> DIRECTIONS FOR THIS TASK:
Could you reproduce the lines below from the one with "ATOM 100 N N" through the one with "ATOM 104 O O"? Keep both ends and add nothing.

Items listed in a dataset:

■ ■ ■ ■ ■ ■ ■

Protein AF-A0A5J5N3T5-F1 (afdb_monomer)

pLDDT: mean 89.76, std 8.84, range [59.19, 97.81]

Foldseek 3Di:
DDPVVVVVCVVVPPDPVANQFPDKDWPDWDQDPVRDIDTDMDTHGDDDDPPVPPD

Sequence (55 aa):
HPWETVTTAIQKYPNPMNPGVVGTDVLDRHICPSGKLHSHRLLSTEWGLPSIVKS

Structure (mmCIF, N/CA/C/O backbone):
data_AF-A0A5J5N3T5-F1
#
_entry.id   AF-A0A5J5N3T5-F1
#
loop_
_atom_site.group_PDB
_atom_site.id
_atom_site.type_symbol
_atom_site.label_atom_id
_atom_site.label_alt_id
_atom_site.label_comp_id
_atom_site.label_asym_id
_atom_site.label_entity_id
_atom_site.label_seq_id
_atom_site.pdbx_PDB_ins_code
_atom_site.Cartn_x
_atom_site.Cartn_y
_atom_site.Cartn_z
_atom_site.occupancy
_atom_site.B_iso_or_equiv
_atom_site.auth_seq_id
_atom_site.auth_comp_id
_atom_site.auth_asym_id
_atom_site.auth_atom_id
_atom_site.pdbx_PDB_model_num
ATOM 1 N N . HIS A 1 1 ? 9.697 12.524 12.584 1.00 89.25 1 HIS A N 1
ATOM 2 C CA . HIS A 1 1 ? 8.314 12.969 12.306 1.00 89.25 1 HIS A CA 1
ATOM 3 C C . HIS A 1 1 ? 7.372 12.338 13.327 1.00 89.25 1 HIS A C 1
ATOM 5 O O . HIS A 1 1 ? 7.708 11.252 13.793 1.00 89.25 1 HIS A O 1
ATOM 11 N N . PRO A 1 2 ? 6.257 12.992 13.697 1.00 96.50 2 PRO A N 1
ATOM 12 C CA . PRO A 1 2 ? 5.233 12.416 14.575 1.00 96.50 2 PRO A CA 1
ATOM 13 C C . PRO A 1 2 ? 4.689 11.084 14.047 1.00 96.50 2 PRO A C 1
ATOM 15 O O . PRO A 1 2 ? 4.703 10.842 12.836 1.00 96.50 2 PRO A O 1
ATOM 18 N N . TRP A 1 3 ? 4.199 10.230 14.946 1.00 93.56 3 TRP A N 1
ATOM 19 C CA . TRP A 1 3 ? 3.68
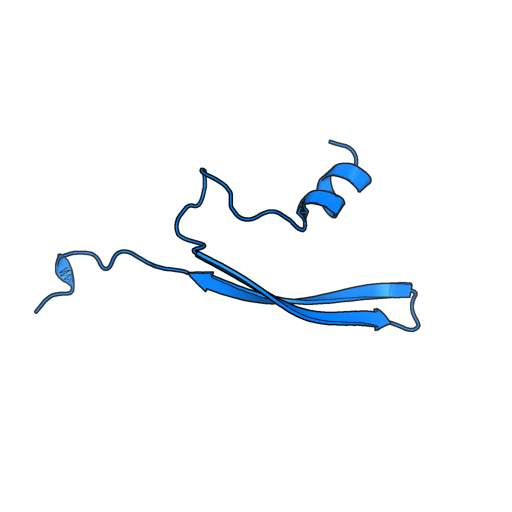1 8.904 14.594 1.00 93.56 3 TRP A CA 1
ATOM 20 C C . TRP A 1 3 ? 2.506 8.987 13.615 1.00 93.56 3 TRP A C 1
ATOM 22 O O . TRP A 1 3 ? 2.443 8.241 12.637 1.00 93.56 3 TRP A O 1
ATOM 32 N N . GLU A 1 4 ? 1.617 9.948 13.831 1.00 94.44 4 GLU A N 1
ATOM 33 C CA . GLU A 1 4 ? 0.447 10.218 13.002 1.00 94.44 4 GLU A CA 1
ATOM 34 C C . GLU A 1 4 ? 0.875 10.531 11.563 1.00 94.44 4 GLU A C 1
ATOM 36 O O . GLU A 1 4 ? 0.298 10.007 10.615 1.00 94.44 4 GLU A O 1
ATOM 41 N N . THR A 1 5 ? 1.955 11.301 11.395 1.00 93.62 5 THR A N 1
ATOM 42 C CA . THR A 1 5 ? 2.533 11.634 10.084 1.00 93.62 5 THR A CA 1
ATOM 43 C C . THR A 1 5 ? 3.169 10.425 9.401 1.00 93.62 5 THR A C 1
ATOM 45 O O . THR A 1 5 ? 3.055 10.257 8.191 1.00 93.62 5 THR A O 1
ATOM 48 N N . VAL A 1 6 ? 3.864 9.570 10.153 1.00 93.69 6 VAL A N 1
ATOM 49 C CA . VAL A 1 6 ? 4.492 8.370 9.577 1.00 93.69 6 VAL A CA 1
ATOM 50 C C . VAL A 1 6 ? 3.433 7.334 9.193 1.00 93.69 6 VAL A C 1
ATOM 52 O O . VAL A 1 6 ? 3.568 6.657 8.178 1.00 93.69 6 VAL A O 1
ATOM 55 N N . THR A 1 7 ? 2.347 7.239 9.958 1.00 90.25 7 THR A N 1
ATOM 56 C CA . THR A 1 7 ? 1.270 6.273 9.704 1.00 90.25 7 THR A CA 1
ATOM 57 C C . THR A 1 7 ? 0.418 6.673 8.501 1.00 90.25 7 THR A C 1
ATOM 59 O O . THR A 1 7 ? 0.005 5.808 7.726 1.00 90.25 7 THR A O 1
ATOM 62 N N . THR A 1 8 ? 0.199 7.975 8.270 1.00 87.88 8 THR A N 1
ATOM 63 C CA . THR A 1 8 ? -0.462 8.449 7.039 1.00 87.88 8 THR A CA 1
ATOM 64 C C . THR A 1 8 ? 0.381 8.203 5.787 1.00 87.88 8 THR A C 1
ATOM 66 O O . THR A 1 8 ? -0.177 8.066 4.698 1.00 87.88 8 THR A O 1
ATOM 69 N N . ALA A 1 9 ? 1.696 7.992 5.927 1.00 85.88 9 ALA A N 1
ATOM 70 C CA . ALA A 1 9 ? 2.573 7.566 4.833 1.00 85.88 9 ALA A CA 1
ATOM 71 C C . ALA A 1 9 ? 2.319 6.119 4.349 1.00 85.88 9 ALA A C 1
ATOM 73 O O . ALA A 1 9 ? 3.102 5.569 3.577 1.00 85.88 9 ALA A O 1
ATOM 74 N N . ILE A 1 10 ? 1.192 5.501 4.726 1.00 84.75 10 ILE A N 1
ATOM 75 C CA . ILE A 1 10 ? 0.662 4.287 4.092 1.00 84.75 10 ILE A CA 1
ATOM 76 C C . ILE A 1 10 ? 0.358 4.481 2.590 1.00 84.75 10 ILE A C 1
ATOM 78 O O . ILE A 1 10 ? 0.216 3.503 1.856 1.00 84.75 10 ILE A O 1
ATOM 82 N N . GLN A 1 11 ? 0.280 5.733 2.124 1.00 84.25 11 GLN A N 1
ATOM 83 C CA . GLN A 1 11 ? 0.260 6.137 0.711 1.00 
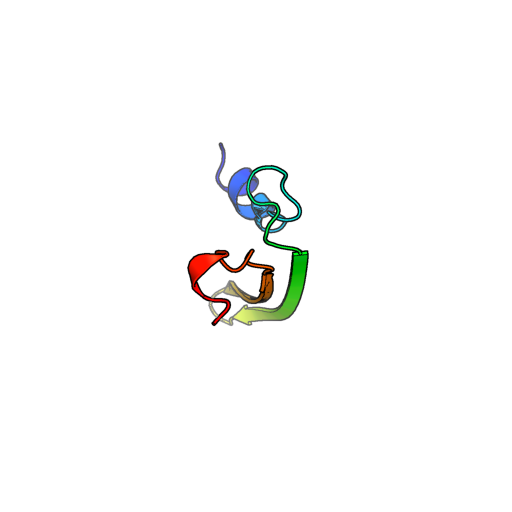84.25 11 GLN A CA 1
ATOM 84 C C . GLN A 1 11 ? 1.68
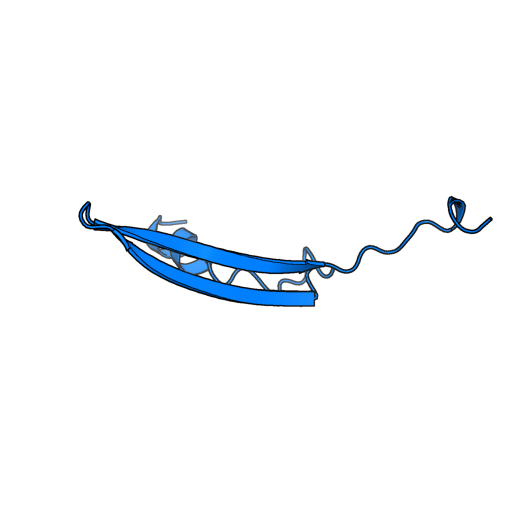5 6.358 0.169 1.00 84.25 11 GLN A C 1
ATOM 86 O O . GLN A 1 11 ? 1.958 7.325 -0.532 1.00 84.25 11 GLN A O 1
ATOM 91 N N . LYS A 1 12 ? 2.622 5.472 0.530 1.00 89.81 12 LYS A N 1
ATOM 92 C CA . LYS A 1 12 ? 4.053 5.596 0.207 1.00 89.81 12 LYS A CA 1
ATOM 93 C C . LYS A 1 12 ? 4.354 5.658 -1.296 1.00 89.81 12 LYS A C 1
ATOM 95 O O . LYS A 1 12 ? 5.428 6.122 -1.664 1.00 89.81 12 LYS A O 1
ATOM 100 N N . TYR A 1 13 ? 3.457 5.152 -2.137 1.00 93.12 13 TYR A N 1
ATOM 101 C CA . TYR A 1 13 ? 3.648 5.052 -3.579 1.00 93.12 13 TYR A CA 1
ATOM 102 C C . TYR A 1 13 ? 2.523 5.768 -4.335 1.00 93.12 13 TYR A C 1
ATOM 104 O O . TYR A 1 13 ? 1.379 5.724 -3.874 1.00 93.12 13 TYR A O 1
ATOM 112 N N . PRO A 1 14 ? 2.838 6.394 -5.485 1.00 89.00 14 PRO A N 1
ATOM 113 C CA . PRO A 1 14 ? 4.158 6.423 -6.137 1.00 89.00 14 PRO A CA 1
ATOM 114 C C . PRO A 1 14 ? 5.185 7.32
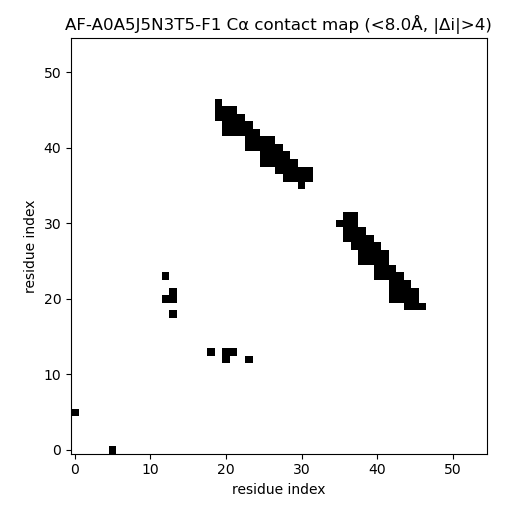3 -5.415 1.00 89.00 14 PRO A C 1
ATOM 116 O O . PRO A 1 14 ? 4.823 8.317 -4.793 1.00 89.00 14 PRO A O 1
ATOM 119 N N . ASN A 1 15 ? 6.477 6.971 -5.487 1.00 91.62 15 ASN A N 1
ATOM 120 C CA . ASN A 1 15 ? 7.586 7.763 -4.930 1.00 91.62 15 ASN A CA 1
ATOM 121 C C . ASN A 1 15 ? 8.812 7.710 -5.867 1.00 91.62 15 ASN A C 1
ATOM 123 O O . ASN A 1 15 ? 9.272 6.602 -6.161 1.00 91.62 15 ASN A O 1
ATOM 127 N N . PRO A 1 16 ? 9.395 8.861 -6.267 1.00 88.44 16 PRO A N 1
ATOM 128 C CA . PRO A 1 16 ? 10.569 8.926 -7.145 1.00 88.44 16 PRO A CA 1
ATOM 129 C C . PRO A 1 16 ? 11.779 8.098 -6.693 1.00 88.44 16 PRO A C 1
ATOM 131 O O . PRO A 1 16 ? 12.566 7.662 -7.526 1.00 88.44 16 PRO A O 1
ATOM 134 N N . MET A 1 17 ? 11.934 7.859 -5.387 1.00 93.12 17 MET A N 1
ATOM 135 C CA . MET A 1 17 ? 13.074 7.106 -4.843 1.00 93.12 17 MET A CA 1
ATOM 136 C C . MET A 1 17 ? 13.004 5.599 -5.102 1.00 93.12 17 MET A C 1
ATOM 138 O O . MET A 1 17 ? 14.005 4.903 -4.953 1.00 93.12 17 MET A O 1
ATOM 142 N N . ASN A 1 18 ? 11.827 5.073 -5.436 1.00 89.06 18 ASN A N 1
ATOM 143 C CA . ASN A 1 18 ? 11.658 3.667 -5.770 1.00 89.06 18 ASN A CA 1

■ ■ ■ ■ ■ ■ ■

> TASK SOLUTION:
ATOM 100 N N . TYR A 1 13 ? 3.457 5.152 -2.137 1.00 93.12 13 TYR A N 1
ATOM 101 C CA . TYR A 1 13 ? 3.648 5.052 -3.579 1.00 93.12 13 TYR A CA 1
ATOM 102 C C . TYR A 1 13 ? 2.523 5.768 -4.335 1.00 93.12 13 TYR A C 1
ATOM 104 O O . TYR A 1 13 ? 1.379 5.724 -3.874 1.00 93.12 13 TYR A O 1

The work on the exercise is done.